+++ Records +++
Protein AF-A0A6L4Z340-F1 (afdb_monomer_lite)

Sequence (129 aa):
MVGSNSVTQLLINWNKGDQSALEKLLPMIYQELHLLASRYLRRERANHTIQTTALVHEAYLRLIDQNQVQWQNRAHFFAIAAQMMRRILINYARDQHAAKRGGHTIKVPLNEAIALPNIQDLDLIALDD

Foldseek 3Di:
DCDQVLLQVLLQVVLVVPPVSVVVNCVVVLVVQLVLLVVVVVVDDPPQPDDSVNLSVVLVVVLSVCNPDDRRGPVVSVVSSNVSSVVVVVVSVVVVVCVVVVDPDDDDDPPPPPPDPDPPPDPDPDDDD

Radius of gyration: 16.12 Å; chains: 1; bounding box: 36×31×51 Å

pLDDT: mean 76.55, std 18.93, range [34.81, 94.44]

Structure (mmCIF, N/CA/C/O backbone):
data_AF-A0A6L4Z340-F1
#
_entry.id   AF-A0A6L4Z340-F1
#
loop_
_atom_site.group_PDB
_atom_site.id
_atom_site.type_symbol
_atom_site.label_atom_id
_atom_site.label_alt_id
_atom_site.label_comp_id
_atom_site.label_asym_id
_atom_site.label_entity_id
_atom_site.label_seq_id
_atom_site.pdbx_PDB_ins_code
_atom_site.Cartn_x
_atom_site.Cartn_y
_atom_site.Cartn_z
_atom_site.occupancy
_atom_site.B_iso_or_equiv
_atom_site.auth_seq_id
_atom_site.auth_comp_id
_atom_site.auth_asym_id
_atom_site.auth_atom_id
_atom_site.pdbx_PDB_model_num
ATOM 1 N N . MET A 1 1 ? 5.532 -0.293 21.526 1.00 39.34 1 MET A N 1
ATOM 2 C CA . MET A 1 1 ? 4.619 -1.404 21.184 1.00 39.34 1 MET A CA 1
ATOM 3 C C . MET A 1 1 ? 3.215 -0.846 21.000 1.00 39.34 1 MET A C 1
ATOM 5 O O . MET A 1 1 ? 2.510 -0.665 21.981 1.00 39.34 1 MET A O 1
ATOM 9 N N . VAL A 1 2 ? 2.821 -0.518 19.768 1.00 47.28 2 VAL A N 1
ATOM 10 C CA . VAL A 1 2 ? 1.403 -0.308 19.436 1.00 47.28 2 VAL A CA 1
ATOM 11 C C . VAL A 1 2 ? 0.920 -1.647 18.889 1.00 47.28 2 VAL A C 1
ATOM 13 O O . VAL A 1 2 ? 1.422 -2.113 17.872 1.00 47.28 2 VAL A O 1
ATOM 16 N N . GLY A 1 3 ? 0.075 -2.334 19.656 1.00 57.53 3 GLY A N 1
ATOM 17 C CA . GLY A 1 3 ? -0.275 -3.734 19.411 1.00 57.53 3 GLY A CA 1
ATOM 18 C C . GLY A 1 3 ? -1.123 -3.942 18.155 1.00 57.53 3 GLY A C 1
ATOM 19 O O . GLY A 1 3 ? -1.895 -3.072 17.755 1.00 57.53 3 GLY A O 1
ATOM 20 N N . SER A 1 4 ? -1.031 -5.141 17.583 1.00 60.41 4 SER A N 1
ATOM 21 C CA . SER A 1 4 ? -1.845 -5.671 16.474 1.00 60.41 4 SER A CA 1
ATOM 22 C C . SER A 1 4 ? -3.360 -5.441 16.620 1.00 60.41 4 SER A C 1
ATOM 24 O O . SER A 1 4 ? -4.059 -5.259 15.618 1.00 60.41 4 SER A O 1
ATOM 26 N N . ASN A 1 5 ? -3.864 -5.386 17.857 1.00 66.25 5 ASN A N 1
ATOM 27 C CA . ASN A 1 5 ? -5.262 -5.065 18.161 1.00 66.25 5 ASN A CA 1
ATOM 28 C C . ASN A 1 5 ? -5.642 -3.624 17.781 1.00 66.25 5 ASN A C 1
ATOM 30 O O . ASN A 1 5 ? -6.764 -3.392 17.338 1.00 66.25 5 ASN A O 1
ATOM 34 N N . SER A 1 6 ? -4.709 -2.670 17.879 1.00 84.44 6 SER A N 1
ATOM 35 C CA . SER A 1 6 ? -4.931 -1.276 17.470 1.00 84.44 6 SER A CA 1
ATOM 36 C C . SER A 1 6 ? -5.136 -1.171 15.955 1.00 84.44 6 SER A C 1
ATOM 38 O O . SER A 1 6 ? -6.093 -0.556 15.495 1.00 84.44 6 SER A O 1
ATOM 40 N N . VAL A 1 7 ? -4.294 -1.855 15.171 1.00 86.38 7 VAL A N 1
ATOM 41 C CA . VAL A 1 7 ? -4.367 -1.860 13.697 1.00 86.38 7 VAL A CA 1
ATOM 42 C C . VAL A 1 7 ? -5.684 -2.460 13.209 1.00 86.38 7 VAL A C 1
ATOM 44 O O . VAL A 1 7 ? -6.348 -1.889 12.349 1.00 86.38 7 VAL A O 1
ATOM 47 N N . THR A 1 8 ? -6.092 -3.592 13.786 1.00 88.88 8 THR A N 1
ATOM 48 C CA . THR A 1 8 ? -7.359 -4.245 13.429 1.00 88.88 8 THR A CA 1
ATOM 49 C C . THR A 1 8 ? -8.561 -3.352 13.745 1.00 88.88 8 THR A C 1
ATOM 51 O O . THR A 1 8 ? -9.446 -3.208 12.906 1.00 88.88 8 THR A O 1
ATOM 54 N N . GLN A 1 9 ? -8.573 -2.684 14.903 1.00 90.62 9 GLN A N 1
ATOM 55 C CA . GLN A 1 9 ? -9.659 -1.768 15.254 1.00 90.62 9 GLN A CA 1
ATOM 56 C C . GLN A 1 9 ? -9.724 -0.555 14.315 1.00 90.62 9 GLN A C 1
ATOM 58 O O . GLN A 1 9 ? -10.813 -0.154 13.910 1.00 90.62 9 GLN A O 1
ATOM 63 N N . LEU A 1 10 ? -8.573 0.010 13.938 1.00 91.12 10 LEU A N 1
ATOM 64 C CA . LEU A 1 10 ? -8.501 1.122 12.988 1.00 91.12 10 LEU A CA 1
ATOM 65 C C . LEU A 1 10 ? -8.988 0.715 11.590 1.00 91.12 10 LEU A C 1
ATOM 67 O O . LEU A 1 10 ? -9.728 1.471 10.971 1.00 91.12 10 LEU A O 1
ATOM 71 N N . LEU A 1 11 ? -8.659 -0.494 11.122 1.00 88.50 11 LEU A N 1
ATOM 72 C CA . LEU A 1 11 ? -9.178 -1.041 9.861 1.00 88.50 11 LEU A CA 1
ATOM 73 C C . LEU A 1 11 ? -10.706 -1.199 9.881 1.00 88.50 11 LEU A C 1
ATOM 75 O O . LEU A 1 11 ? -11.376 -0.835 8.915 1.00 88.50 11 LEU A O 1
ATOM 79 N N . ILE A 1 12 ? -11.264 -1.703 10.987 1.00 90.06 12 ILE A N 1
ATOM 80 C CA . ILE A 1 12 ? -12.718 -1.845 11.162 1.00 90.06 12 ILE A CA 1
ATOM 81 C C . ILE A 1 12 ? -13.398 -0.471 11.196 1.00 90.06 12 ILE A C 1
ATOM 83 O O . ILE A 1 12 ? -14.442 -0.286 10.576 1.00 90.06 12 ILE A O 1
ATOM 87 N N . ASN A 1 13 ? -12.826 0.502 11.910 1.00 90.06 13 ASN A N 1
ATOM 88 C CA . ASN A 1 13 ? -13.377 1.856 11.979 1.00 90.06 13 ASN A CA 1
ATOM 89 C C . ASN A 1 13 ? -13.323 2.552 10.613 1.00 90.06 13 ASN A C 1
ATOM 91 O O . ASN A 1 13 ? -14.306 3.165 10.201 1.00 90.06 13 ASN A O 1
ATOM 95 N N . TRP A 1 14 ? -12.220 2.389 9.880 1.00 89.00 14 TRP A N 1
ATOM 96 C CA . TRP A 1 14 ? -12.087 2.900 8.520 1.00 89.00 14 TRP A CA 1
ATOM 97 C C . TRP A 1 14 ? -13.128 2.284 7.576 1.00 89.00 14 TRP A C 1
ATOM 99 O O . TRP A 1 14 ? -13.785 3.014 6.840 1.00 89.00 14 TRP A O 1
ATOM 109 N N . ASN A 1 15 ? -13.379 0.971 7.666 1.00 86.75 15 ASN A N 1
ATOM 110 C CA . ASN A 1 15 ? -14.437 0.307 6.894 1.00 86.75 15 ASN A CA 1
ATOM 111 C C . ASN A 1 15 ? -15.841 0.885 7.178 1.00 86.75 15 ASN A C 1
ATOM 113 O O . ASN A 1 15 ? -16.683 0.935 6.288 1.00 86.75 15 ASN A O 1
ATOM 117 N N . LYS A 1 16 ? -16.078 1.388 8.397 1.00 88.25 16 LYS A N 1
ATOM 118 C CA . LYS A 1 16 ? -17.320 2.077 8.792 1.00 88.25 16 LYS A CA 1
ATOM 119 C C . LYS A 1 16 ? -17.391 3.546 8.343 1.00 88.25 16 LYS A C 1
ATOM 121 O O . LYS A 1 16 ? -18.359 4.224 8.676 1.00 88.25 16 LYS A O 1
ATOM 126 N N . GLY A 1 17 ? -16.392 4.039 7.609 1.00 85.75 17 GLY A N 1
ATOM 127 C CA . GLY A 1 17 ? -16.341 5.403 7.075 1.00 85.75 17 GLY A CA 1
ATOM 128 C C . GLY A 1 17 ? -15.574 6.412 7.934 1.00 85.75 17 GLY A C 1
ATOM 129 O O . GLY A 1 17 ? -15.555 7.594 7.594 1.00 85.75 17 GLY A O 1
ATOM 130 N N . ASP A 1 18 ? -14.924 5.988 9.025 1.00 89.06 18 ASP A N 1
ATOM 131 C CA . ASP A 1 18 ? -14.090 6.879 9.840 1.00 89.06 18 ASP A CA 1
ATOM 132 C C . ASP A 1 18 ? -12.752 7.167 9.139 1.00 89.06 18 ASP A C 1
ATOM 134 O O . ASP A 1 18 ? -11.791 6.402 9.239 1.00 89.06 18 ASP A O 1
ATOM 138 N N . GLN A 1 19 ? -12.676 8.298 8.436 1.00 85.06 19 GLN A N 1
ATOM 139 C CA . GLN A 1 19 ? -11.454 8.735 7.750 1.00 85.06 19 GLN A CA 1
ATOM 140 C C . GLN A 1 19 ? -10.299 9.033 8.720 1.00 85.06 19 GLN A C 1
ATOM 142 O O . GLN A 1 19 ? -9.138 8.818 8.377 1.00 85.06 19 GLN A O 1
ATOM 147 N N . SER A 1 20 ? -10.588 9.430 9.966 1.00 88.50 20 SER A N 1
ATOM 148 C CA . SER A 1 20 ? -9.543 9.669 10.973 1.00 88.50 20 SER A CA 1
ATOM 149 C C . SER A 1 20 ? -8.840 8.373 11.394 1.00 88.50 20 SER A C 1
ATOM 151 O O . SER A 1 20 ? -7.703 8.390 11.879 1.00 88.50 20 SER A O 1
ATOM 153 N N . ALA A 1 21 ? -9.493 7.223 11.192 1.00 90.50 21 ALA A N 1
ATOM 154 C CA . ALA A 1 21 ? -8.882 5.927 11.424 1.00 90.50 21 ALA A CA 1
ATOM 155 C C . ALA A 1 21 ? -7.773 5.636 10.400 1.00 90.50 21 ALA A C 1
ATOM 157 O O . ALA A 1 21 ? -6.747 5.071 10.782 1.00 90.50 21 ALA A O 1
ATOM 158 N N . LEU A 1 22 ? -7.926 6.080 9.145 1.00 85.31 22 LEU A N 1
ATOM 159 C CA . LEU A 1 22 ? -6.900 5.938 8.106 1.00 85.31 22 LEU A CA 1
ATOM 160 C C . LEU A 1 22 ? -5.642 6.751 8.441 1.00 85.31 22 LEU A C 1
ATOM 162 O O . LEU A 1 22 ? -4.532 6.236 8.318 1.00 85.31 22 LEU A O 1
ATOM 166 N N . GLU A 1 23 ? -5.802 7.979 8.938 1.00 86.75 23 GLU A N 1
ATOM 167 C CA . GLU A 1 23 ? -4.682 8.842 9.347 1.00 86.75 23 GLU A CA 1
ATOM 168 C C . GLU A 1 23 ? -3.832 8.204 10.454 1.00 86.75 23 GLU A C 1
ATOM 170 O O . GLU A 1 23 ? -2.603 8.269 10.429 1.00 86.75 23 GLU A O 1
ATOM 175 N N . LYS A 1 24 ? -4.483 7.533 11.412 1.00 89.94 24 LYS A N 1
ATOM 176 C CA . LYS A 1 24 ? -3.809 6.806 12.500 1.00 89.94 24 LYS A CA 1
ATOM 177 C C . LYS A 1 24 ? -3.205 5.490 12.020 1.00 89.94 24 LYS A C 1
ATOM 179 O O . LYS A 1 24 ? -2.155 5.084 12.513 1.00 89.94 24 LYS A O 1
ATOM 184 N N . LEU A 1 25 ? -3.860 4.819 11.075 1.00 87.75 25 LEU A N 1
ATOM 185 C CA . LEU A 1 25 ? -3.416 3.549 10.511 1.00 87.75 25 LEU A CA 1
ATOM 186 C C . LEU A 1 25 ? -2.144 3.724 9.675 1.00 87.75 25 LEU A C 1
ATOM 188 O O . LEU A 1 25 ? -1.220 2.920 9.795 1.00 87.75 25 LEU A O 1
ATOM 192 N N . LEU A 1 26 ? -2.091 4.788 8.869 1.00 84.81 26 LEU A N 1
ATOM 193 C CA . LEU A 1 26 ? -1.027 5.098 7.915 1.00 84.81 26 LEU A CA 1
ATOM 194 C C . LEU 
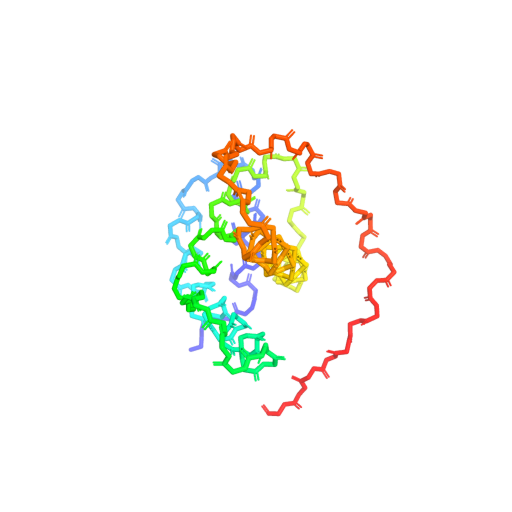A 1 26 ? 0.395 4.893 8.459 1.00 84.81 26 LEU A C 1
ATOM 196 O O . LEU A 1 26 ? 1.117 4.066 7.899 1.00 84.81 26 LEU A O 1
ATOM 200 N N . PRO A 1 27 ? 0.824 5.568 9.545 1.00 87.31 27 PRO A N 1
ATOM 201 C CA . PRO A 1 27 ? 2.185 5.416 10.055 1.00 87.31 27 PRO A CA 1
ATOM 202 C C . PRO A 1 27 ? 2.489 3.989 10.532 1.00 87.31 27 PRO A C 1
ATOM 204 O O . PRO A 1 27 ? 3.642 3.568 10.469 1.00 87.31 27 PRO A O 1
ATOM 207 N N . MET A 1 28 ? 1.475 3.231 10.969 1.00 87.38 28 MET A N 1
ATOM 208 C CA . MET A 1 28 ? 1.643 1.853 11.442 1.00 87.38 28 MET A CA 1
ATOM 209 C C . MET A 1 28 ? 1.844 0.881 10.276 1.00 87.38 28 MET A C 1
+++
*The problem*:
Return the lines above from the one with "ATOM 184 N N" through the one with "ATOM 208 C CA", verbatim and nothing else. Omit every picture.

*Solution to the problem*:
ATOM 184 N N . LEU A 1 25 ? -3.860 4.819 11.075 1.00 87.75 25 LEU A N 1
ATOM 185 C CA . LEU A 1 25 ? -3.416 3.549 10.511 1.00 87.75 25 LEU A CA 1
ATOM 186 C C . LEU A 1 25 ? -2.144 3.724 9.675 1.00 87.75 25 LEU A C 1
ATOM 188 O O . LEU A 1 25 ? -1.220 2.920 9.795 1.00 87.75 25 LEU A O 1
ATOM 192 N N . LEU A 1 26 ? -2.091 4.788 8.869 1.00 84.81 26 LEU A N 1
ATOM 193 C CA . LEU A 1 26 ? -1.027 5.098 7.915 1.00 84.81 26 LEU A CA 1
ATOM 194 C C . LEU 
A 1 26 ? 0.395 4.893 8.459 1.00 84.81 26 LEU A C 1
ATOM 196 O O . LEU A 1 26 ? 1.117 4.066 7.899 1.00 84.81 26 LEU A O 1
ATOM 200 N N . PRO A 1 27 ? 0.824 5.568 9.545 1.00 87.31 27 PRO A N 1
ATOM 201 C CA . PRO A 1 27 ? 2.185 5.416 10.055 1.00 87.31 27 PRO A CA 1
ATOM 202 C C . PRO A 1 27 ? 2.489 3.989 10.532 1.00 87.31 27 PRO A C 1
ATOM 204 O O . PRO A 1 27 ? 3.642 3.568 10.469 1.00 87.31 27 PRO A O 1
ATOM 207 N N . MET A 1 28 ? 1.475 3.231 10.969 1.00 87.38 28 MET A N 1
ATOM 208 C CA . MET A 1 28 ? 1.643 1.853 11.442 1.00 87.38 28 MET A CA 1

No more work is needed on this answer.